You may even find that your client has since cancelled their policy to cope with the rising cost of living, but it is your duty to inform them that there will be a greater benefit to having some protection in place. 

Whether your client is considering completely cancelling their policy or reducing the protection in place, the range of products offered by Scottish Widows Protect are designed to be flexible. Clients can choose a combination of covers with different amounts and terms, which can evolve to meet their changing needs. 

For clients who are arranging protection alongside their first mortgage, our life cover policy automatically comes with free mortgage cover. This comes into effect from the date we receive a client’s fully completed application form, direct debit instruction and once the applicant has exchanged contracts. 

The free mortgage cover remains in place until either the protection policy starts, or the client has completed on their property purchase. The free cover also applies until the policy application has been denied or postponed, the date a claim is made, or once 90 days have passed, depending on which event happens first. 

Free accidental life cover is automatically applied to a life cover policy on the same terms as the free mortgage cover. 

A boost in revenue 

Remortgage activity accounted for more than a third of completions in the first three months of this year while the value of product transfer business was projected to rise from £197bn last year to £212bn in 2023.  

This all points to healthy refinance activity.  

Further, as the purchase market is set to contract due to higher mortgage rates and living costs, advisers pivoting their focus to people moving onto a new rate presents the perfect opening to broach the topic of protection.  

Our own data suggests that half of Lloyds Banking Group’s mortgage holders have life cover while a fifth have a critical illness policy in place. This denotes a sizeable cohort of borrowers in need of protection who can benefit from invaluable advice. 

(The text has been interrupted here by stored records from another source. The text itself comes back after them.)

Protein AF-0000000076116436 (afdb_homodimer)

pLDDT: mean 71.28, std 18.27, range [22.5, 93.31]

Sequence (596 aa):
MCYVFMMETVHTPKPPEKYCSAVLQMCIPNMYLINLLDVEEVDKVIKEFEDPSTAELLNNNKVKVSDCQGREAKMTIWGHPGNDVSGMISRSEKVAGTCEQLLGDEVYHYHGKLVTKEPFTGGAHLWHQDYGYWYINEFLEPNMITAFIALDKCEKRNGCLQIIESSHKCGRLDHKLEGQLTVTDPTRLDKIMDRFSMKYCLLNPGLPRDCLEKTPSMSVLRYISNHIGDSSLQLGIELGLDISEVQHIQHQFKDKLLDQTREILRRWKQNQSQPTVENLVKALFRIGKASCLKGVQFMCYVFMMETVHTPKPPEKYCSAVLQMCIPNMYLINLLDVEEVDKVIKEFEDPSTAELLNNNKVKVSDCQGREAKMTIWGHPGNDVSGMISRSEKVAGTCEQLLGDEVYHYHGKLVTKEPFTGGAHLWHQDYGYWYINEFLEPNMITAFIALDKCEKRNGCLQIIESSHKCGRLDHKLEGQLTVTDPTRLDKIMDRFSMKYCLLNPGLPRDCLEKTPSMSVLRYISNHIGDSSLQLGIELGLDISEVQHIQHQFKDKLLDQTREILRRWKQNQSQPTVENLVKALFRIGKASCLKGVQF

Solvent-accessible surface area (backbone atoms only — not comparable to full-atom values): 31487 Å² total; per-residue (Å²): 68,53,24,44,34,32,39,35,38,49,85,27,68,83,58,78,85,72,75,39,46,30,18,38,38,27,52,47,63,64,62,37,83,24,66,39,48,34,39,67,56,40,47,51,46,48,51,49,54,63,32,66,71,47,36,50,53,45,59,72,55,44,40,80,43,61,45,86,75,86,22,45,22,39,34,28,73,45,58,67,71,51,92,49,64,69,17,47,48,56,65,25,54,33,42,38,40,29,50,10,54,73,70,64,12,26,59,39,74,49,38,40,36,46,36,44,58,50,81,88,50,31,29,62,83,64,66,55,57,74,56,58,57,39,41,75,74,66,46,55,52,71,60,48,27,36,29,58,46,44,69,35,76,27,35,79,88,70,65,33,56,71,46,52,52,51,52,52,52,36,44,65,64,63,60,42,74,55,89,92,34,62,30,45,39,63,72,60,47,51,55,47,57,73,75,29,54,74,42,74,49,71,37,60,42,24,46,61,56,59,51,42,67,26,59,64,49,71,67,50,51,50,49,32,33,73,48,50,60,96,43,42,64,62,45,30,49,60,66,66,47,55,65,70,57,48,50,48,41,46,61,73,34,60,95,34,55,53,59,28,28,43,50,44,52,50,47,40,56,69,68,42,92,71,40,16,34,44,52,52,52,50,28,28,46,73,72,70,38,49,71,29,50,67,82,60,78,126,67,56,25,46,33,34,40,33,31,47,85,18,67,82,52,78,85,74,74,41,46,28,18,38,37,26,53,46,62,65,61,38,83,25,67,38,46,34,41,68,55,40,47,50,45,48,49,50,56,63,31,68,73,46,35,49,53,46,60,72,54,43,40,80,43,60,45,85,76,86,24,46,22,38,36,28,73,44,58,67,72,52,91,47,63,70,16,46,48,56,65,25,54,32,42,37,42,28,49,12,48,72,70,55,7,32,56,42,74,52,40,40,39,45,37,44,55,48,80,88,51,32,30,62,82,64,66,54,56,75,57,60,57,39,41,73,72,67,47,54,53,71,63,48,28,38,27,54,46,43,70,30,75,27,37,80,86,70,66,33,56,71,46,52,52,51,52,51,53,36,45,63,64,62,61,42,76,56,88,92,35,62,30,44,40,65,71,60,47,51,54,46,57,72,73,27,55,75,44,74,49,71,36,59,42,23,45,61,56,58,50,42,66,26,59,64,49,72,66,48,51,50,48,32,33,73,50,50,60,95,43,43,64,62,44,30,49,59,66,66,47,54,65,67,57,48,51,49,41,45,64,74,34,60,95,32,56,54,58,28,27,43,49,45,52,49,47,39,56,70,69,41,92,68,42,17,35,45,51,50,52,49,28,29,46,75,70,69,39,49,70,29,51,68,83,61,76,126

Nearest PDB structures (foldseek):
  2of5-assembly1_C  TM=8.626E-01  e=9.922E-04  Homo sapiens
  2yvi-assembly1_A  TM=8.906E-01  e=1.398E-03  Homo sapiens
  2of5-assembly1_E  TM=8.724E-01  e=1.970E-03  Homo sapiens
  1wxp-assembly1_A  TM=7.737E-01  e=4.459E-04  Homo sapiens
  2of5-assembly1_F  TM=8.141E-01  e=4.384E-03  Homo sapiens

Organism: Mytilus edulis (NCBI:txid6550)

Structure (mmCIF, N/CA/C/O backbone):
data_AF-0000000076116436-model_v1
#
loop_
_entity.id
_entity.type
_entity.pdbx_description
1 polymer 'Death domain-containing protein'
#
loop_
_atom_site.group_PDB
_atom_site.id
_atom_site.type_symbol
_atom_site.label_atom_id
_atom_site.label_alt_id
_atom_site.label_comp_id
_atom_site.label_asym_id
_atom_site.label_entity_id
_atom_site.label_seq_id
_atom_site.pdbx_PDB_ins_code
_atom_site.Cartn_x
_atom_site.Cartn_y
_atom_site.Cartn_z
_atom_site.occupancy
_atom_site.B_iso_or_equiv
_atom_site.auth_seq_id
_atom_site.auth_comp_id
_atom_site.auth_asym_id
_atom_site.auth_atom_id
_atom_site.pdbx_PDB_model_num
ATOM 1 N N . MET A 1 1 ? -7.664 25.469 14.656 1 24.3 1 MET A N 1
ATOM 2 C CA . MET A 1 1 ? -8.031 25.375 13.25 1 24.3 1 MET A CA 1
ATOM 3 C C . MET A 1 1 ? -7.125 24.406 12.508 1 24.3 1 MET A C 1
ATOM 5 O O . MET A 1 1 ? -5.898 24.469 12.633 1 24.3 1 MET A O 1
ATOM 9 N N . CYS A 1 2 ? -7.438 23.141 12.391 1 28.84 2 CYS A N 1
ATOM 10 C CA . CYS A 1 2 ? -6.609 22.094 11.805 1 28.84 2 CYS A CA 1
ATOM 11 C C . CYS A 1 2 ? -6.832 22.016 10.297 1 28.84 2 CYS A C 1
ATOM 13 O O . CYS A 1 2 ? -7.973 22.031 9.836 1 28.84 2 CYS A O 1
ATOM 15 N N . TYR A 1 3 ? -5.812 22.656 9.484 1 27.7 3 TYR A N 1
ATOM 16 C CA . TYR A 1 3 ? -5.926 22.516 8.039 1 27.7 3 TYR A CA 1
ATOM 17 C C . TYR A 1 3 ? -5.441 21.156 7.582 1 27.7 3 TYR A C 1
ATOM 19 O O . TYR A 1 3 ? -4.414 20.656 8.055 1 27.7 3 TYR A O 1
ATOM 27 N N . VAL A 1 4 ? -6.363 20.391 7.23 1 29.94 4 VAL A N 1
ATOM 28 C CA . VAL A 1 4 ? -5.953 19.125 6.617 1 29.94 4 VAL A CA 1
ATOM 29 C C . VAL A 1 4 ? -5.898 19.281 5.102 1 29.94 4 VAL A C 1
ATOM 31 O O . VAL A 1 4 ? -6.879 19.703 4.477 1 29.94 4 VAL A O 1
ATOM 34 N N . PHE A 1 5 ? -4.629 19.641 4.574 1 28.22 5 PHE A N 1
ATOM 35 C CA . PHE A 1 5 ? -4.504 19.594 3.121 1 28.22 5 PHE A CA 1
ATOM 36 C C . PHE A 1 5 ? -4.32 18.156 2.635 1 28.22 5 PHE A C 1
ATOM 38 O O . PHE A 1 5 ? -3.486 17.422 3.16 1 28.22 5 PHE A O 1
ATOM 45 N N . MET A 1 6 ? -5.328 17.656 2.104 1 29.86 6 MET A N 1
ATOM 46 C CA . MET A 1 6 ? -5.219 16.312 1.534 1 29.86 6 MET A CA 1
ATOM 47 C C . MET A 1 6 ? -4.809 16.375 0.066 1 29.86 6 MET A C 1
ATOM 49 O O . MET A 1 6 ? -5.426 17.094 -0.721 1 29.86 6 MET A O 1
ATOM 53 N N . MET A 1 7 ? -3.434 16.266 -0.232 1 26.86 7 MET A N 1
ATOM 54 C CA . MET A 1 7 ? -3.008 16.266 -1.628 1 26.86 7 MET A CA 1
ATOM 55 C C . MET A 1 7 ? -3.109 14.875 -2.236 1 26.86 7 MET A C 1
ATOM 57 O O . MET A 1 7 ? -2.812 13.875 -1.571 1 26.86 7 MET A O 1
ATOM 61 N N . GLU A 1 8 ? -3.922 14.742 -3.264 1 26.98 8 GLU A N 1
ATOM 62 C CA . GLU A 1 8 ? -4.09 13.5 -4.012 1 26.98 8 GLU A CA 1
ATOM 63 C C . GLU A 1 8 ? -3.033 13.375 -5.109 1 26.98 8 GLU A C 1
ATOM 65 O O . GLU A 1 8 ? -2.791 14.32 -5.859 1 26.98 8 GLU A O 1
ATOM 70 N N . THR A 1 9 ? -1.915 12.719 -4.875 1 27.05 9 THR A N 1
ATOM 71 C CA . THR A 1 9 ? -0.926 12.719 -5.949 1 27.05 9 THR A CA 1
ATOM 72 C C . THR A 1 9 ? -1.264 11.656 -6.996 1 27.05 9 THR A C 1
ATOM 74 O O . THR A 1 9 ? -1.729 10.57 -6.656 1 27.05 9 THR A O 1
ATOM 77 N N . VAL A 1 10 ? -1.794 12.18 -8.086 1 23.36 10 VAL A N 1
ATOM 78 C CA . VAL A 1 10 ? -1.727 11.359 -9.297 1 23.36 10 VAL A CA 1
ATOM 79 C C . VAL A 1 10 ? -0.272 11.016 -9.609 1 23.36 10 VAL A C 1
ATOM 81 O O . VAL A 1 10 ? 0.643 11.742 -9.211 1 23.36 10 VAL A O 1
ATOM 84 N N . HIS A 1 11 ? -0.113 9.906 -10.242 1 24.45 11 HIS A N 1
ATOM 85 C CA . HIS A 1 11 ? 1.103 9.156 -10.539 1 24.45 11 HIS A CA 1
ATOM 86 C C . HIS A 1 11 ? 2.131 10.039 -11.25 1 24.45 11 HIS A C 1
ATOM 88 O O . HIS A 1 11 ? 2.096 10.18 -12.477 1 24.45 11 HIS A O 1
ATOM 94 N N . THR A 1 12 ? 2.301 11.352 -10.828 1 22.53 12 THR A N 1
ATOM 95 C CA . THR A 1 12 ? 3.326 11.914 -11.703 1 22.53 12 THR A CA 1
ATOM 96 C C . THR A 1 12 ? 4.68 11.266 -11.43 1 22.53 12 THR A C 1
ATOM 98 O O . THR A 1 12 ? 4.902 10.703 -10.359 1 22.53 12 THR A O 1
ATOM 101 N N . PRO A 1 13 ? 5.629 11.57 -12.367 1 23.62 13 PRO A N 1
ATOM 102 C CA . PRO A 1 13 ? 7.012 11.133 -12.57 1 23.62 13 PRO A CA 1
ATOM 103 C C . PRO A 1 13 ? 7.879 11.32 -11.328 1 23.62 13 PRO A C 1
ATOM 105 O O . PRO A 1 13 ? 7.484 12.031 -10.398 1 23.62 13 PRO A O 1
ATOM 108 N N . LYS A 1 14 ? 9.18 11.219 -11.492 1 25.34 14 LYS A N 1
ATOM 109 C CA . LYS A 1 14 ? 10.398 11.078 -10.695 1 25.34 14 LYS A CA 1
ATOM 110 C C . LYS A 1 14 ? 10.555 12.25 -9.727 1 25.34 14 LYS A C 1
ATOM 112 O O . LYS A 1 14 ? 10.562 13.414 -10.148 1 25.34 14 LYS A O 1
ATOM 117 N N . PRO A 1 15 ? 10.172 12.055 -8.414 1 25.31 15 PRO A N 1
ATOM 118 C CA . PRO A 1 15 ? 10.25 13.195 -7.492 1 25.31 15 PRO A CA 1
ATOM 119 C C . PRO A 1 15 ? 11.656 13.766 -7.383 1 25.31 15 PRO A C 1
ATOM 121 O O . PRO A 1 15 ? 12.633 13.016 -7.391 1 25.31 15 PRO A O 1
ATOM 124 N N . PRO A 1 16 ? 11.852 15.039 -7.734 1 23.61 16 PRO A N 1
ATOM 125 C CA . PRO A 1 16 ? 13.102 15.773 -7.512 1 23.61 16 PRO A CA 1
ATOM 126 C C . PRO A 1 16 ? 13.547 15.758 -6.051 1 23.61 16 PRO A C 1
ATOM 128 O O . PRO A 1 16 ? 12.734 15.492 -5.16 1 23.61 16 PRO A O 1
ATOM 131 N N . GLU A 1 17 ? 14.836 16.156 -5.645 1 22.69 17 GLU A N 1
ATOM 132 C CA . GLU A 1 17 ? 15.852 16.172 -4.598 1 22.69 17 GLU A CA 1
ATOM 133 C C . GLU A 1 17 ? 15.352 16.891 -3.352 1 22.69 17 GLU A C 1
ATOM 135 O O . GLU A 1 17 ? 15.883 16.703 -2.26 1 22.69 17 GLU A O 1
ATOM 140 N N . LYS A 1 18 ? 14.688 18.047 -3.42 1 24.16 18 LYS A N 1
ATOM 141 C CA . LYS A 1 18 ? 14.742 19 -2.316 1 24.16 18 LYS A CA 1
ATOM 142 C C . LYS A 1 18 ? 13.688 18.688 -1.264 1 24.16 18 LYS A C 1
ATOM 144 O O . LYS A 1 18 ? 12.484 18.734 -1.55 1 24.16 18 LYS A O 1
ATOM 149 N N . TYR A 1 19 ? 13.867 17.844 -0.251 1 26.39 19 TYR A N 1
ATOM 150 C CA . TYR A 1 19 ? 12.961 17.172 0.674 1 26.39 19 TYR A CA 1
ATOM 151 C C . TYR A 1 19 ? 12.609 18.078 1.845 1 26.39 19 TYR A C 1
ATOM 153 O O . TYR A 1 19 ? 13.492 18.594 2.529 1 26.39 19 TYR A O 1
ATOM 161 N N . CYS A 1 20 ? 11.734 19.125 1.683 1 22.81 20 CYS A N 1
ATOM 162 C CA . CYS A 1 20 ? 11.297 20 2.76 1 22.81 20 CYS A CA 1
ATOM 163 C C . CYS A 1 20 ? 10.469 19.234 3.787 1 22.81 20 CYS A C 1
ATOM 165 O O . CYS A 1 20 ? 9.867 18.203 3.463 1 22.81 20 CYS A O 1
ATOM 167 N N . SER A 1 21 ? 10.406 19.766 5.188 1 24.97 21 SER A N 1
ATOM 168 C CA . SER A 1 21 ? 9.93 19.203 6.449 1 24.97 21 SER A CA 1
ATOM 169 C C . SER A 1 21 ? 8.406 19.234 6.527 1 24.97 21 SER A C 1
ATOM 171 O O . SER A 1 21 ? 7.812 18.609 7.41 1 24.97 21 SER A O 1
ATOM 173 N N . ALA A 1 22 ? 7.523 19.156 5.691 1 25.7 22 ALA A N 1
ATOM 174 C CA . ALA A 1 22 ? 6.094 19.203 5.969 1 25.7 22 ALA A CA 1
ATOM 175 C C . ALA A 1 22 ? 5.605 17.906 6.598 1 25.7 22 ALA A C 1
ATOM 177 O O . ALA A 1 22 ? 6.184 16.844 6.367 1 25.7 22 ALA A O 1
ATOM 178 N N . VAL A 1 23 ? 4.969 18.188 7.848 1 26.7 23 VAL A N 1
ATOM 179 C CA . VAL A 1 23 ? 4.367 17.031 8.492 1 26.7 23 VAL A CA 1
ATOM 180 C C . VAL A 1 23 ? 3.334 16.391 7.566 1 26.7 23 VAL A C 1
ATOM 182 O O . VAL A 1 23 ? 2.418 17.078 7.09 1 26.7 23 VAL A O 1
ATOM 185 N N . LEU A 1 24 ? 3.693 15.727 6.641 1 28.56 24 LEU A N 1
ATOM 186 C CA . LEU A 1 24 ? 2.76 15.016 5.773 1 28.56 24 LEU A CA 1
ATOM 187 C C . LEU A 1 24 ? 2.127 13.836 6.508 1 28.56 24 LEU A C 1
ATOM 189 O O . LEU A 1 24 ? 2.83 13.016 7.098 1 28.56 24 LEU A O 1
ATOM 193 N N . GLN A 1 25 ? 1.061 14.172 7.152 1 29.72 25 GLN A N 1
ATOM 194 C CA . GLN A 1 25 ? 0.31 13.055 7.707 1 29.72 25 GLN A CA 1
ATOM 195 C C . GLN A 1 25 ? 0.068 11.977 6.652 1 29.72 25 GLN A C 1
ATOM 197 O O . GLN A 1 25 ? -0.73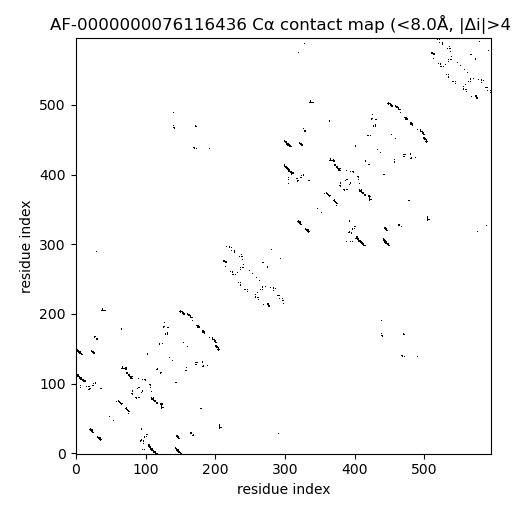4 12.164 5.738 1 29.72 25 GLN A O 1
ATOM 202 N N . MET A 1 26 ? 1.065 11.688 6.012 1 30.81 26 MET A N 1
ATOM 203 C CA . MET A 1 26 ? 0.902 10.766 4.895 1 30.81 26 MET A CA 1
ATOM 204 C C . MET A 1 26 ? 0.418 9.406 5.383 1 30.81 26 MET A C 1
ATOM 206 O O . MET A 1 26 ? 0.751 8.984 6.492 1 30.81 26 MET A O 1
ATOM 210 N N . CYS A 1 27 ? -0.723 9.016 5.031 1 31.36 27 CYS A N 1
ATOM 211 C CA . CYS A 1 27 ? -1.201 7.641 5.051 1 31.36 27 CYS A CA 1
ATOM 212 C C . CYS A 1 27 ? -0.06 6.664 4.793 1 31.36 27 CYS A C 1
ATOM 214 O O . CYS A 1 27 ? -0.294 5.516 4.41 1 31.36 27 CYS A O 1
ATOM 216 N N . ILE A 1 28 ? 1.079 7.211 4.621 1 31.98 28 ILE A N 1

This can provide a much-needed stream of additional revenue for mortgage advisers and help to weather the slowdown in the market. Mortgage borrowers cannot avoid having to refinance, especially if they do not want to end up on a costly standard variable rate, meaning there is a guaranteed customer base to tap into. 

With everything being so uncertain, borrowers are more likely to turn to advisers for guidance now to ensure they make the right choice. This gives you the chance to reinforce the importance of efficient financial planning to create long-term security. 

Remember, it is always better to strive to find a solution for your client so if you are not able to help them directly, you can always refer the case to a specialist. Write it or refer it – but do not ignore it. 

Addressing all needs 

Scottish Widows Protect offers a wide range of protection products to span various life circumstances and events people may go through. 

This includes life cover, critical illness cover or a policy that combines the two where the amount can rise, fall or stay level over the policy term. This can also include mortgage cover where necessary, meaning people will be shielded if they experience any unexpected health issues or income disruption which impacts their financial stability. 

And your client needn’t worry about whether their claim will be paid when it is most important. 

Last year, Scottish Widows Protect paid out 98 per cent of claims at a total value of £199m. This accounted for 99.4 per cent of life claims and 93.3 per cent of critical illness claims. Our intention is always to help customers when they are most in need and this should be mentioned to clients to reassure those who are undecided about the value or benefits of protection. 

Together, we can make sure that people who are due a refinance are not only aware of the best mortgage rate available to them but also the most suitable protection product. This will put their minds at ease and make them feel fully prepared for whatever life might throw at them next. 


For the use of Mortgage Intermediaries and financial advisers only.